# dressing up a '41 (?) frame - decal suggestions?



## massaloch (Mar 1, 2007)

Hi,

New member and new owner of a couple of old bikes - a '41 Excelsior and a repainted frame/fork which from the serial # I assume is also a '41 - photos below. Excelsior has # F4xxxx and the repainted one (call it the 'black one') is F36xxx.  The frames are otherwise identical.  In the mail is coming what I'm pretty sure is the correct fork for the Excelsior, whose fenders and chainguard have been removed for safekeeping (as will the wheels & tires) until such time as I scrounge up original parts to dress her up nice and proper 

I have no idea if the guy I got the black bike from painted it as it had been - black/creme - nor if the forks match the frame.  I'm still coming up to speed on the history of these bikes, and am curious if the paint matches the frame matches the fork (I realize the truss rods dont - where to find the right ones?)  If they're not mismatched, what year(s) would this be?

I'm not too concerned with accuracy on this bike - I'm putting modern components on it (no brazing! - nexus 8 w/roller brake, S/A drum in front).  As a finishing touch I want to put reasonably appropriate decals on it, as well as a head badge, and I'm looking for suggestions.  I like some of the "private label" badges that I understand some retailers routinely swapped onto bikes they sold, but wonder what Schwinn badges would be appropriate, too.

I'm also considering a tank, fenders, etc, though I cant seem to find one-stop-shopping for repro parts.

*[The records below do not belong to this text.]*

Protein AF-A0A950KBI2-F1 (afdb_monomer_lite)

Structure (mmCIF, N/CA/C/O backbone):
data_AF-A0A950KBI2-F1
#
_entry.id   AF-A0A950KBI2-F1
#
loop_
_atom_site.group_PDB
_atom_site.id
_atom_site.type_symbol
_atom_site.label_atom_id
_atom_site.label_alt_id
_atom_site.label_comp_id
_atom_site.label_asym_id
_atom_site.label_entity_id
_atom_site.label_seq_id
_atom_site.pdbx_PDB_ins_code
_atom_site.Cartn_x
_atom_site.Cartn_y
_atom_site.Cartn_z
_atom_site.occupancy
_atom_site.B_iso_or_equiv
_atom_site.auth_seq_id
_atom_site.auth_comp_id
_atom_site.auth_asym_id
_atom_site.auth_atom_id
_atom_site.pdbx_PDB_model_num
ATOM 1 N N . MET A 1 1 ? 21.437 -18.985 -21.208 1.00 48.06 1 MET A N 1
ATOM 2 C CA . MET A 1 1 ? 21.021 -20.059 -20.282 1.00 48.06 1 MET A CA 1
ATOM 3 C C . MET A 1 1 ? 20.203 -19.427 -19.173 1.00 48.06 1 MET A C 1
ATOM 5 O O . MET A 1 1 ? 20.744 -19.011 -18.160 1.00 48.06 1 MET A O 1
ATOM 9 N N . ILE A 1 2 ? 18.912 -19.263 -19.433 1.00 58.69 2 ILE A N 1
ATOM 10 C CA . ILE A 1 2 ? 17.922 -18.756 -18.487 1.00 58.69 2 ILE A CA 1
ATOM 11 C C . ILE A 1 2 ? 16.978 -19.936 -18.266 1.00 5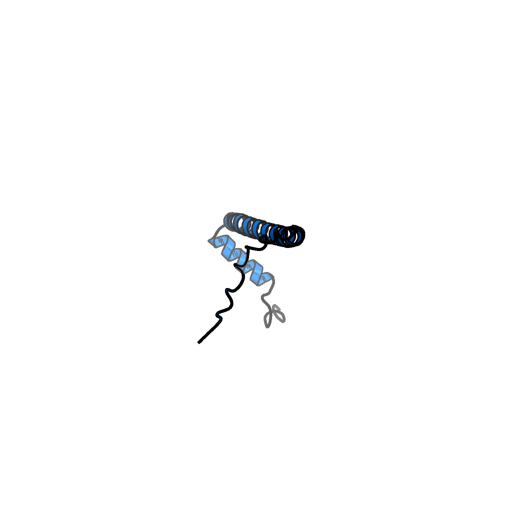8.69 2 ILE A C 1
ATOM 13 O O . ILE A 1 2 ? 16.451 -20.464 -19.239 1.00 58.69 2 ILE A O 1
ATOM 17 N N . ASN A 1 3 ? 16.833 -20.337 -17.001 1.00 57.75 3 ASN A N 1
ATOM 18 C CA . ASN A 1 3 ? 15.794 -21.215 -16.446 1.00 57.75 3 ASN A CA 1
ATOM 19 C C . ASN A 1 3 ? 16.104 -22.701 -16.218 1.00 57.75 3 ASN A C 1
ATOM 21 O O . ASN A 1 3 ? 15.686 -23.574 -16.967 1.00 57.75 3 ASN A O 1
ATOM 25 N N . LEU A 1 4 ? 16.656 -22.965 -15.031 1.00 53.56 4 LEU A N 1
ATOM 26 C CA . LEU A 1 4 ? 16.206 -24.069 -14.171 1.00 53.56 4 LEU A CA 1
ATOM 27 C C . LEU A 1 4 ? 15.173 -23.588 -13.117 1.00 53.56 4 LEU A C 1
ATOM 29 O O . LEU A 1 4 ? 14.450 -24.388 -12.541 1.00 53.56 4 LEU A O 1
ATOM 33 N N . LEU A 1 5 ? 15.055 -22.269 -12.902 1.00 57.72 5 LEU A N 1
ATOM 34 C CA . LEU A 1 5 ? 14.195 -21.658 -11.877 1.00 57.72 5 LEU A CA 1
ATOM 35 C C . LEU A 1 5 ? 12.727 -21.437 -12.304 1.00 57.72 5 LEU A C 1
ATOM 37 O O . LEU A 1 5 ? 11.890 -21.168 -11.452 1.00 57.72 5 LEU A O 1
ATOM 41 N N . ALA A 1 6 ? 12.398 -21.537 -13.598 1.00 60.22 6 ALA A N 1
ATOM 42 C CA . ALA A 1 6 ? 11.067 -21.174 -14.112 1.00 60.22 6 ALA A CA 1
ATOM 43 C C . ALA A 1 6 ? 10.015 -22.288 -14.073 1.00 60.22 6 ALA A C 1
ATOM 45 O O . ALA A 1 6 ? 8.897 -22.080 -14.529 1.00 60.22 6 ALA A O 1
ATOM 46 N N . LEU A 1 7 ? 10.341 -23.464 -13.532 1.00 62.62 7 LEU A N 1
ATOM 47 C CA . LEU A 1 7 ? 9.398 -24.584 -13.491 1.00 62.62 7 LEU A CA 1
ATOM 48 C C . LEU A 1 7 ? 8.559 -24.653 -12.201 1.00 62.62 7 LEU A C 1
ATOM 50 O O . LEU A 1 7 ? 7.732 -25.549 -12.079 1.00 62.62 7 LEU A O 1
ATOM 54 N N . GLY A 1 8 ? 8.748 -23.740 -11.238 1.00 67.50 8 GLY A N 1
ATOM 55 C CA . GLY A 1 8 ? 8.058 -23.850 -9.942 1.00 67.50 8 GLY A CA 1
ATOM 56 C C . GLY A 1 8 ? 7.850 -22.567 -9.140 1.00 67.50 8 GLY A C 1
ATOM 57 O O . GLY A 1 8 ? 7.250 -22.625 -8.071 1.00 67.50 8 GLY A O 1
ATOM 58 N N . GLY A 1 9 ? 8.306 -21.409 -9.617 1.00 71.00 9 GLY A N 1
ATOM 59 C CA . GLY A 1 9 ? 8.111 -20.150 -8.907 1.00 71.00 9 GLY A CA 1
ATOM 60 C C . GLY A 1 9 ? 8.177 -18.970 -9.857 1.00 71.00 9 GLY A C 1
ATOM 61 O O . GLY A 1 9 ? 9.025 -18.940 -10.746 1.00 71.00 9 GLY A O 1
ATOM 62 N N . LEU A 1 10 ? 7.280 -18.003 -9.659 1.00 75.94 10 LEU A N 1
ATOM 63 C CA . LEU A 1 10 ? 7.385 -16.696 -10.299 1.00 75.94 10 LEU A CA 1
ATOM 64 C C . LEU A 1 10 ? 8.772 -16.135 -9.992 1.00 75.94 10 LEU A C 1
ATOM 66 O O . LEU A 1 10 ? 9.119 -15.905 -8.829 1.00 75.94 10 LEU A O 1
ATOM 70 N N . SER A 1 11 ? 9.579 -15.959 -11.033 1.00 84.31 11 SER A N 1
ATOM 71 C CA . SER A 1 11 ? 10.913 -15.409 -10.862 1.00 84.31 11 SER A CA 1
ATOM 72 C C . SER A 1 11 ? 10.806 -13.944 -10.401 1.00 84.31 11 SER A C 1
ATOM 74 O O . SER A 1 11 ? 9.899 -13.226 -10.836 1.00 84.31 11 SER A O 1
ATOM 76 N N . PRO A 1 12 ? 11.721 -13.441 -9.549 1.00 85.88 12 PRO A N 1
ATOM 77 C CA . PRO A 1 12 ? 11.719 -12.030 -9.157 1.00 85.88 12 PRO A CA 1
ATOM 78 C C . PRO A 1 12 ? 11.748 -11.073 -10.359 1.00 85.88 12 PRO A C 1
ATOM 80 O O . PRO A 1 12 ? 11.151 -10.001 -10.304 1.00 85.88 12 PRO A O 1
ATOM 83 N N . MET A 1 13 ? 12.384 -11.478 -11.466 1.00 87.19 13 MET A N 1
ATOM 84 C CA . MET A 1 13 ? 12.387 -10.704 -12.711 1.00 87.19 13 MET A CA 1
ATOM 85 C C . MET A 1 13 ? 11.010 -10.639 -13.379 1.00 87.19 13 MET A C 1
ATOM 87 O O . MET A 1 13 ? 10.619 -9.561 -13.818 1.00 87.19 13 MET A O 1
ATOM 91 N N . GLU A 1 14 ? 10.244 -11.732 -13.424 1.00 87.19 14 GLU A N 1
ATOM 92 C CA . GLU A 1 14 ? 8.862 -11.686 -13.927 1.00 87.19 14 GLU A CA 1
ATOM 93 C C . GLU A 1 14 ? 7.968 -10.810 -13.059 1.00 87.19 14 GLU A C 1
ATOM 95 O O . GLU A 1 14 ? 7.204 -10.010 -13.594 1.00 87.19 14 GLU A O 1
ATOM 100 N N . LEU A 1 15 ? 8.095 -10.897 -11.732 1.00 89.88 15 LEU A N 1
ATOM 101 C CA . LEU A 1 15 ? 7.349 -10.019 -10.829 1.00 89.88 15 LEU A CA 1
ATOM 102 C C . LEU A 1 15 ? 7.656 -8.541 -11.085 1.00 89.88 15 LEU A C 1
ATOM 104 O O . LEU A 1 15 ? 6.730 -7.734 -11.144 1.00 89.88 15 LEU A O 1
ATOM 108 N N . ILE A 1 16 ? 8.926 -8.184 -11.290 1.00 92.19 16 ILE A N 1
ATOM 109 C CA . ILE A 1 16 ? 9.319 -6.811 -11.633 1.00 92.19 16 ILE A CA 1
ATOM 110 C C . ILE A 1 16 ? 8.691 -6.376 -12.960 1.00 92.19 16 ILE A C 1
ATOM 112 O O . ILE A 1 16 ? 8.183 -5.259 -13.047 1.00 92.19 16 ILE A O 1
ATOM 116 N N . ILE A 1 17 ? 8.680 -7.242 -13.977 1.00 93.31 17 ILE A N 1
ATOM 117 C CA . ILE A 1 17 ? 8.062 -6.937 -15.275 1.00 93.31 17 ILE A CA 1
ATOM 118 C C . ILE A 1 17 ? 6.552 -6.723 -15.120 1.00 93.31 17 ILE A C 1
ATOM 120 O O . ILE A 1 17 ? 6.026 -5.728 -15.617 1.00 93.31 17 ILE A O 1
ATOM 124 N N . ILE A 1 18 ? 5.856 -7.600 -14.393 1.00 92.25 18 ILE A N 1
ATOM 125 C CA . ILE A 1 18 ? 4.409 -7.493 -14.146 1.00 92.25 18 ILE A CA 1
ATOM 126 C C . ILE A 1 18 ? 4.085 -6.197 -13.396 1.00 92.25 18 ILE A C 1
ATOM 128 O O . ILE A 1 18 ? 3.202 -5.443 -13.811 1.00 92.25 18 ILE A O 1
ATOM 132 N N . VAL A 1 19 ? 4.826 -5.897 -12.326 1.00 92.12 19 VAL A N 1
ATOM 133 C CA . VAL A 1 19 ? 4.686 -4.636 -11.582 1.00 92.12 19 VAL A CA 1
ATOM 134 C C . VAL A 1 19 ? 4.968 -3.443 -12.494 1.00 92.12 19 VAL A C 1
ATOM 136 O O . VAL A 1 19 ? 4.226 -2.465 -12.455 1.00 92.12 19 VAL A O 1
ATOM 139 N N . GLY A 1 20 ? 5.978 -3.533 -13.360 1.00 94.44 20 GLY A N 1
ATOM 140 C CA . GLY A 1 20 ? 6.291 -2.517 -14.362 1.00 94.44 20 GLY A CA 1
ATOM 141 C C . GLY A 1 20 ? 5.126 -2.247 -15.316 1.00 94.44 20 GLY A C 1
ATOM 142 O O . GLY A 1 20 ? 4.771 -1.089 -15.524 1.00 94.44 20 GLY A O 1
ATOM 143 N N . VAL A 1 21 ? 4.474 -3.290 -15.837 1.00 95.31 21 VAL A N 1
ATOM 144 C CA . VAL A 1 21 ? 3.285 -3.153 -16.698 1.00 95.31 21 VAL A CA 1
ATOM 145 C C . VAL A 1 21 ? 2.126 -2.502 -15.940 1.00 95.31 21 VAL A C 1
ATOM 147 O O . VAL A 1 21 ? 1.504 -1.576 -16.455 1.00 95.31 21 VAL A O 1
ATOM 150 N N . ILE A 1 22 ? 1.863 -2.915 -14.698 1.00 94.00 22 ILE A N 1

Any suggestions appreciated!

Mark


----------



## J.E (Mar 1, 2007)

Nice start for a project.They are both DX Model schwinns.


----------



## JAcycle (Mar 2, 2007)

*Nexus hub*

THe Nexus hub is a wonderful idea but..................It is too wide for the rear dropout. Im just telling you this from my experience.You must modify the frame.Good luck w/ the project though


----------



## massaloch (Mar 3, 2007)

JAcycle said:


> THe Nexus hub is a wonderful idea but..................It is too wide for the rear dropout. Im just telling you this from my experience.You must modify the frame.Good luck w/ the project though




By chance the rear has been spread to 124mm already - the OLD on the Nexus is 133mm. If need be I can have it spread another 9mm.  In the short term I was going to put a pair of repro wheels on it - I'm stuck with two front wheels at the moment, and I have an ND Model D I could lace onto one; that's when I discovered it was too wide for the ND.

 Thanks for the tip, though!  You just reminded me that the other bike might need to be spread to take the bendix manual 2 speed that's on it's way.

Mark


----------